Several previously proposed SAs have addressed transistor mismatches by employing capacitors [34,35,36,37,38,39,40]. These capacitors capture the mismatches between paired transistors, and the stored mismatch information is subsequently utilized to bias the internal nodes of the SA for compensation. Figure 8a illustrates the configuration of a capacitor-based threshold-matching SA (TMSA), as presented in [38].

As demonstrated in Figure 8b,c, the TMSA comprises two main components: a VLSA part and the capacitor-based threshold-matching part. The primary goal of the TMSA is to compensate the mismatch between the M_S1–M_S2 pair, which is the most critical pair in a VLSA. This correction is accomplished by initially sampling the V_th of M_S1 and M_S2—V_th,MS1 and V_th,MS2—during the pre-charge phase. Then, the sampled V_th,MS1 and V_th,MS2 are stored at the source nodes of M_S1 and M_S2. This ensures that the current through M_S1 and M_S2 during the amplification operation—I_S1 and I_S2—are independent to their V_th mismatch.

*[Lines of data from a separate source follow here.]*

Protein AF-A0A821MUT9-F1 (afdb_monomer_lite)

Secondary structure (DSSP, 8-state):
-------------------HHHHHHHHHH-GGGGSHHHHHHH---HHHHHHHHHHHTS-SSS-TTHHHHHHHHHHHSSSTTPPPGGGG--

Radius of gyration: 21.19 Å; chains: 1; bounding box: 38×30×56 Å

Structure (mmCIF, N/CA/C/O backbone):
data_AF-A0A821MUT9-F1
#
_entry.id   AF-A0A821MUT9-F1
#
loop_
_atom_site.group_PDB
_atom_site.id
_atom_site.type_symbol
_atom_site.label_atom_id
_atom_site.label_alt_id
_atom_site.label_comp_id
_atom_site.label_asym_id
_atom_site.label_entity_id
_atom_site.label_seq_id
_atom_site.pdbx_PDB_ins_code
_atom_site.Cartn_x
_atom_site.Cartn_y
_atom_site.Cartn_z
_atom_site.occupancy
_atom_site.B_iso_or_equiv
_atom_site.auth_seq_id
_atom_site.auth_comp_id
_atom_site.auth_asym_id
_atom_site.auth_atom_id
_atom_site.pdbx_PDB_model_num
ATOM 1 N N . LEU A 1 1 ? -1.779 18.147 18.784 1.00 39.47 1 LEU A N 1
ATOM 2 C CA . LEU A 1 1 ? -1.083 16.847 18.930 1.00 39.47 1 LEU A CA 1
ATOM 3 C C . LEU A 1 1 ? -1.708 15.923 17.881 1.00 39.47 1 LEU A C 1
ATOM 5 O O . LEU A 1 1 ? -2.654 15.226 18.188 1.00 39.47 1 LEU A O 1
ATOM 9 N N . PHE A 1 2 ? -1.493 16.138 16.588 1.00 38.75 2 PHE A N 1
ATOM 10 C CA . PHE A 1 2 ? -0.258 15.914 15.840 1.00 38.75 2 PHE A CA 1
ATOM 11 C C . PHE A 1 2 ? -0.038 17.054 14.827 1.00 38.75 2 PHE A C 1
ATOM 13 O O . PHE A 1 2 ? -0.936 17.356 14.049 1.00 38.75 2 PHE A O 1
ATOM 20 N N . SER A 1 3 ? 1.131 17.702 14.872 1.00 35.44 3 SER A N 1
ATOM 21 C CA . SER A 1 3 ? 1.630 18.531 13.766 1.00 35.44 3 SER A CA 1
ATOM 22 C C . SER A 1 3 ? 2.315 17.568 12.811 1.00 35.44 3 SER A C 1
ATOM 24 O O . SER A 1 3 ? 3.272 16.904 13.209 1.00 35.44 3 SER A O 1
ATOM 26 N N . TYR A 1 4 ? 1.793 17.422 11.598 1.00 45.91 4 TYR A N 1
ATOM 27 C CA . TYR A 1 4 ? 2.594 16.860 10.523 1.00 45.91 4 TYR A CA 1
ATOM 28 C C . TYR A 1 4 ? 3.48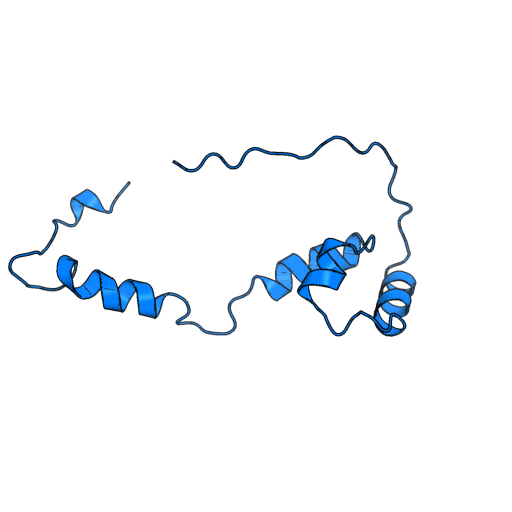8 17.996 10.053 1.00 45.91 4 TYR A C 1
ATOM 30 O O . TYR A 1 4 ? 3.036 18.887 9.341 1.00 45.91 4 TYR A O 1
ATOM 38 N N . ASP A 1 5 ? 4.729 18.006 10.529 1.00 40.84 5 ASP A N 1
ATOM 39 C CA . ASP A 1 5 ? 5.731 18.918 10.004 1.00 40.84 5 ASP A CA 1
ATOM 40 C C . ASP A 1 5 ? 5.923 18.575 8.522 1.00 40.84 5 ASP A C 1
ATOM 42 O O . ASP A 1 5 ? 6.431 17.505 8.175 1.00 40.84 5 ASP A O 1
ATOM 46 N N . ASP A 1 6 ? 5.460 19.469 7.647 1.00 47.78 6 ASP A N 1
ATOM 47 C CA . ASP A 1 6 ? 5.673 19.414 6.204 1.00 47.78 6 ASP A CA 1
ATOM 48 C C . ASP A 1 6 ? 7.169 19.585 5.910 1.00 47.78 6 ASP A C 1
ATOM 50 O O . ASP A 1 6 ? 7.661 20.653 5.544 1.00 47.78 6 ASP A O 1
ATOM 54 N N . VAL A 1 7 ? 7.928 18.500 6.052 1.00 46.38 7 VAL A N 1
ATOM 55 C CA . VAL A 1 7 ? 9.309 18.405 5.574 1.00 46.38 7 VAL A CA 1
ATOM 56 C C . VAL A 1 7 ? 9.290 18.059 4.082 1.00 46.38 7 VAL A C 1
ATOM 58 O O . VAL A 1 7 ? 9.866 17.069 3.642 1.00 46.38 7 VAL A O 1
ATOM 61 N N . TYR A 1 8 ? 8.647 18.897 3.268 1.00 50.78 8 TYR A N 1
ATOM 62 C CA . TYR A 1 8 ? 8.926 18.940 1.833 1.00 50.78 8 TYR A CA 1
ATOM 63 C C . TYR A 1 8 ? 10.019 19.975 1.597 1.00 50.78 8 TYR A C 1
ATOM 65 O O . TYR A 1 8 ? 9.790 21.111 1.185 1.00 50.78 8 TYR A O 1
ATOM 73 N N . ARG A 1 9 ? 11.251 19.551 1.902 1.00 42.28 9 ARG A N 1
ATOM 74 C CA . ARG A 1 9 ? 12.467 20.191 1.397 1.00 42.28 9 ARG A CA 1
ATOM 75 C C . ARG A 1 9 ? 12.330 20.352 -0.113 1.00 42.28 9 ARG A C 1
ATOM 77 O O . ARG A 1 9 ? 12.100 19.373 -0.822 1.00 42.28 9 ARG A O 1
ATOM 84 N N . GLY A 1 10 ? 12.498 21.586 -0.576 1.00 46.91 10 GLY A N 1
ATOM 85 C CA . GLY A 1 10 ? 12.526 21.915 -1.990 1.00 46.91 10 GLY A CA 1
ATOM 86 C C . GLY A 1 10 ? 13.513 21.035 -2.755 1.00 46.91 10 GLY A C 1
ATOM 87 O O . GLY A 1 10 ? 14.696 20.980 -2.427 1.00 46.91 10 GLY A O 1
ATOM 88 N N . TYR A 1 11 ? 13.003 20.389 -3.797 1.00 42.66 11 TYR A N 1
ATOM 89 C CA . TYR A 1 11 ? 13.778 19.938 -4.940 1.00 42.66 11 TYR A CA 1
ATOM 90 C C . TYR A 1 11 ? 13.168 20.609 -6.165 1.00 42.66 11 TYR A C 1
ATOM 92 O O . TYR A 1 11 ? 12.174 20.151 -6.722 1.00 42.66 11 TYR A O 1
ATOM 100 N N . SER A 1 12 ? 13.748 21.737 -6.560 1.00 50.72 12 SER A N 1
ATOM 101 C CA . SER A 1 12 ? 13.594 22.263 -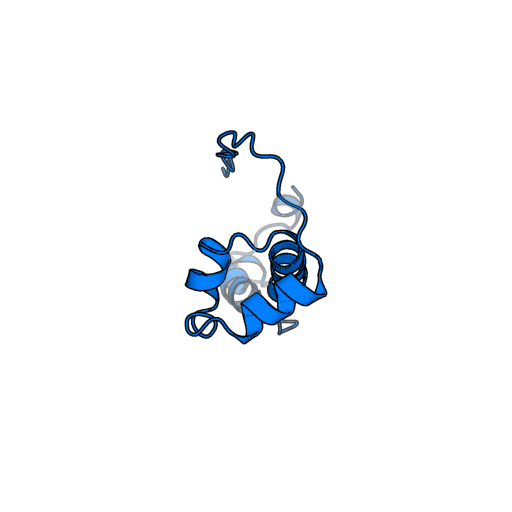7.910 1.00 50.72 12 SER A CA 1
ATOM 102 C C . SER A 1 12 ? 14.362 21.343 -8.860 1.00 50.72 12 SER A C 1
ATOM 104 O O . SER A 1 12 ? 15.553 21.539 -9.076 1.00 50.72 12 SER A O 1
ATOM 106 N N . ASN A 1 13 ? 13.686 20.324 -9.378 1.00 49.75 13 ASN A N 1
ATOM 107 C CA . ASN A 1 13 ? 14.078 19.568 -10.561 1.00 49.75 13 ASN A CA 1
ATOM 108 C C . ASN A 1 13 ? 12.784 19.391 -11.347 1.00 49.75 13 ASN A C 1
ATOM 110 O O . ASN A 1 13 ? 11.877 18.724 -10.850 1.00 49.75 13 ASN A O 1
ATOM 114 N N . ASP A 1 14 ? 12.660 20.016 -12.517 1.00 51.44 14 ASP A N 1
ATOM 115 C CA . ASP A 1 14 ? 11.544 19.710 -13.410 1.00 51.44 14 ASP A CA 1
ATOM 116 C C . ASP A 1 14 ? 11.534 18.189 -13.626 1.00 51.44 14 ASP A C 1
ATOM 118 O O . ASP A 1 14 ? 12.527 17.645 -14.123 1.00 51.44 14 ASP A O 1
ATOM 122 N N . PRO A 1 15 ? 10.486 17.464 -13.191 1.00 57.53 15 PRO A N 1
ATOM 123 C CA . PRO A 1 15 ? 10.473 16.025 -13.327 1.00 57.53 15 PRO A CA 1
ATOM 124 C C . PRO A 1 15 ? 10.401 15.742 -14.818 1.00 57.53 15 PRO A C 1
ATOM 126 O O . PRO A 1 15 ? 9.418 16.091 -15.470 1.00 57.53 15 PRO A O 1
ATOM 129 N N . MET A 1 16 ? 11.448 15.127 -15.363 1.00 58.25 16 MET A N 1
ATOM 130 C CA . MET A 1 16 ? 11.425 14.592 -16.714 1.00 58.25 16 MET A CA 1
ATOM 131 C C . MET A 1 16 ? 10.203 13.670 -16.794 1.00 58.25 16 MET A C 1
ATOM 133 O O . MET A 1 16 ? 10.159 12.619 -16.153 1.00 58.25 16 MET A O 1
ATOM 137 N N . VAL A 1 17 ? 9.144 14.135 -17.462 1.00 66.25 17 VAL A N 1
ATOM 138 C CA . VAL A 1 17 ? 7.859 13.439 -17.489 1.00 66.25 17 VAL A CA 1
ATOM 139 C C . VAL A 1 17 ? 8.041 12.226 -18.387 1.00 66.25 17 VAL A C 1
ATOM 141 O O . VAL A 1 17 ? 7.944 12.320 -19.609 1.00 66.25 17 VAL A O 1
ATOM 144 N N . LEU A 1 18 ? 8.368 11.091 -17.773 1.00 70.75 18 LEU A N 1
ATOM 145 C CA . LEU A 1 18 ? 8.452 9.817 -18.468 1.00 70.75 18 LEU A CA 1
ATOM 146 C C . LEU A 1 18 ? 7.075 9.451 -19.026 1.00 70.75 18 LEU A C 1
ATOM 148 O O . LEU A 1 18 ? 6.031 9.749 -18.438 1.00 70.75 18 LEU A O 1
ATOM 152 N N . ASN A 1 19 ? 7.079 8.810 -20.193 1.00 87.06 19 ASN A N 1
ATOM 153 C CA . ASN A 1 19 ? 5.865 8.259 -20.774 1.00 87.06 19 ASN A CA 1
ATOM 154 C C . ASN A 1 19 ? 5.347 7.146 -19.834 1.00 87.06 19 ASN A C 1
ATOM 156 O O . ASN A 1 19 ? 6.148 6.296 -19.430 1.00 87.06 19 ASN A O 1
ATOM 160 N N . PRO A 1 20 ? 4.041 7.097 -19.507 1.00 85.62 20 PRO A N 1
ATOM 161 C CA . PRO A 1 20 ? 3.468 6.061 -18.646 1.00 85.62 20 PRO A CA 1
ATOM 162 C C . PRO A 1 20 ? 3.889 4.627 -18.995 1.00 85.62 20 PRO A C 1
ATOM 164 O O . PRO A 1 20 ? 4.111 3.813 -18.102 1.00 85.62 20 PRO A O 1
ATOM 167 N N . VAL A 1 21 ? 4.038 4.317 -20.288 1.00 89.88 21 VAL A N 1
ATOM 168 C CA . VAL A 1 21 ? 4.466 2.983 -20.743 1.00 89.88 21 VAL A CA 1
ATOM 169 C C . VAL A 1 21 ? 5.910 2.699 -20.331 1.00 89.88 21 VAL A C 1
ATOM 171 O O . VAL A 1 21 ? 6.190 1.650 -19.762 1.00 89.88 21 VAL A O 1
ATOM 174 N N . THR A 1 22 ? 6.812 3.663 -20.530 1.00 89.69 22 THR A N 1
ATOM 175 C CA . THR A 1 22 ? 8.225 3.531 -20.136 1.00 89.69 22 THR A CA 1
ATOM 176 C C . THR A 1 22 ? 8.398 3.431 -18.620 1.00 89.69 22 THR A C 1
ATOM 178 O O . THR A 1 22 ? 9.242 2.681 -18.139 1.00 89.69 22 THR A O 1
ATOM 181 N N . GLU A 1 23 ? 7.565 4.138 -17.854 1.00 90.06 23 GLU A N 1
ATOM 182 C CA . GLU A 1 23 ? 7.5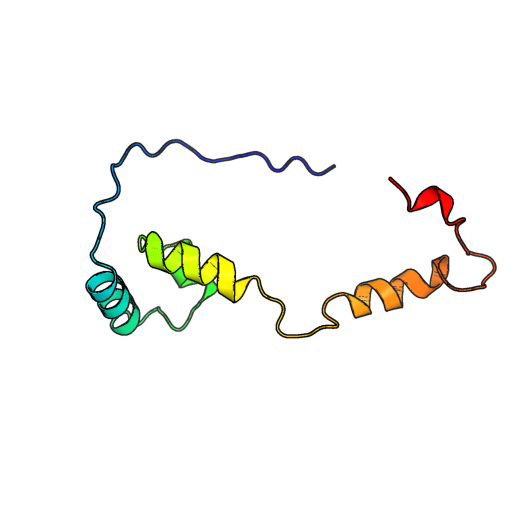59 4.079 -16.389 1.00 90.06 23 GLU A CA 1
ATOM 183 C C . GLU A 1 23 ? 7.115 2.695 -15.885 1.00 90.06 23 GLU A C 1
ATOM 185 O O . GLU A 1 23 ? 7.712 2.133 -14.964 1.00 90.06 23 GLU A O 1
ATOM 190 N N . LEU A 1 24 ? 6.102 2.109 -16.533 1.00 91.44 24 LEU A N 1
ATOM 191 C CA . LEU A 1 24 ? 5.622 0.763 -16.233 1.00 91.44 24 LEU A CA 1
ATOM 192 C C . LEU A 1 24 ? 6.656 -0.309 -16.598 1.00 91.44 24 LEU A C 1
ATOM 194 O O . LEU A 1 24 ? 6.886 -1.229 -15.816 1.00 91.44 24 LEU A O 1
ATOM 198 N N . GLU A 1 25 ? 7.295 -0.193 -17.760 1.00 93.50 25 GLU A N 1
ATOM 199 C CA . GLU A 1 25 ? 8.364 -1.106 -18.173 1.00 93.50 25 GLU A CA 1
ATOM 200 C C . GLU A 1 25 ? 9.555 -1.048 -17.211 1.00 93.50 25 GLU A C 1
ATOM 202 O O . GLU A 1 25 ? 10.076 -2.094 -16.822 1.00 93.50 25 GLU A O 1
ATOM 207 N N . ALA A 1 26 ? 9.954 0.147 -16.766 1.00 91.06 26 ALA A N 1
ATOM 208 C CA . ALA A 1 26 ? 11.000 0.307 -15.759 1.00 91.06 26 ALA A CA 1
ATOM 209 C C . ALA A 1 26 ? 10.631 -0.406 -14.447 1.00 91.06 26 ALA A C 1
ATOM 211 O O . ALA A 1 26 ? 11.436 -1.162 -13.907 1.00 91.06 26 ALA A O 1
ATOM 212 N N . TYR A 1 27 ? 9.388 -0.245 -13.980 1.00 92.31 27 TYR A N 1
ATOM 213 C CA . TYR A 1 27 ? 8.885 -0.952 -12.801 1.00 92.31 27 TYR A CA 1
ATOM 214 C C . TYR A 1 27 ? 8.912 -2.480 -12.961 1.00 92.31 27 TYR A C 1
ATOM 216 O O . TYR A 1 27 ? 9.381 -3.193 -12.074 1.00 92.31 27 TYR A O 1
ATOM 224 N N . LEU A 1 28 ? 8.424 -3.002 -14.091 1.00 92.88 28 LEU A N 1
ATOM 225 C CA . LEU A 1 28 ? 8.330 -4.444 -14.344 1.00 92.88 28 LEU A CA 1
ATOM 226 C C . LEU A 1 28 ? 9.691 -5.120 -14.534 1.00 92.88 28 LEU A C 1
ATOM 228 O O . LEU A 1 28 ? 9.804 -6.328 -14.315 1.00 92.88 28 LEU A O 1
ATOM 232 N N . ASN A 1 29 ? 10.717 -4.366 -14.918 1.00 92.44 29 ASN A N 1
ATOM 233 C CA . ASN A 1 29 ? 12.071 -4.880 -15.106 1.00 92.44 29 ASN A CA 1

The detailed operation that achieves this objective is illustrated in Figure 9a–d, in the example of sensing datum “1”, with a comprehensive explanation provided as follows.

(1)

Pre-charge phase (Figure 9a): During this phase, the input and output nodes of the SA—SL_T, SL_C, SO_T, and SO_C—are pre-charged to V_DD. Then, the top-plate nodes of C₀ and C₁—CT_T and CT_C—are pre-charged to V_DD − V_th,MS1 and V_DD − V_th,MS2, respectively, and M_S1 and M_S2 become turned off. This pre-charge is conducted under the assumption that CT_T and CT_C are initially at 0 V before pre-charging (the rationale for this will be explained). In addition, the common bottom-plate node for C₀ and C₁, NRSC, is pre-charged to V_DD by M_S8, which is turned on by PCB = 0.

(2)

Access phase (Figure 9b): In this phase, SL_C is lowered and becomes V_DD − ΔV_IN,SA by the bit-cell, causing the SO_C to also be V_DD − ΔV_IN,SA. In addition, the PCB becomes high, so the common bottom-plate node of C₀ and C₁, NRSC, becomes float-high.

(3)

Evaluation phase (Figure 9c): This phase starts with the SAE rising, turning on M_S7, so the NRSC is pulled down. This results in negative capacitive voltage couplings from NRSC to CT_T and CT_C, through C₀ and C₁, respectively. Thus, CT_T and CT_C are decreased by ΔV, meaning that CT_T and CT_C are changed into V_DD − V_th,MS1 − ΔV and V_DD − V_th,MS2 − ΔV, respectively. These turn on M_S1 and M_S2, where the overdrive voltage (V_OV = V_GS − V_th) of M_S1 and M_S2—V_OV,MS1 and V_OV,MS2—become as follows:

V_OV,MS1 = V_GS,M1 − V_th,M1 = V(SO_C) − V(CT_T) − V_th,MS1

= (V_DD − ΔV_IN,SA) − (V_DD − V_th,MS1 − ΔV) − V_th,MS1 = ΔV − ΔV_IN,SA

V_OV,MS2 = V_GS,M2 − V_th,M2 = V(SO_T) − V(CT_C) − V_th,MS2

= V_DD − (V_DD − V_th,MS2 − ΔV) − V_th,MS2 = ΔV

The noticeable point is that V_OV,MS1 and V_OV,MS2, which determine I_S1 and I_S2, are independent of V_th,MS1 and V_th,MS2, respectively. Thus, even in the presence of a mismatch between V_th,MS1 and V_th,MS2, I_S1 and I_S2 can be stably generated (e.g., I_S1 < I_S2 for datum “1“ sensing as in Figure 9c) at the beginning of the evaluation phase. This renders the TMSA to be notably more robust than the conventional VLSA, leading to a reduced V_OS.

(4)

Latching phase (Figure 9d): After the NRSC becomes low in the evaluation phase, this change in NRSC propagates to make LAT = V_DD through a delay buffer, which starts the latching phase. In this phase, CT_T and CT_C become 0 V, so SO_T and SO_C can latch the sensing results at the full digital level. This state is kept until the next pre-charge phase. Here, one can see that CT_T and CT_C are 0 V, and they are to be charged up to V_DD − V_th,MS1 and V_DD − V_th,MS2, respectively, in the next pre-charge phase.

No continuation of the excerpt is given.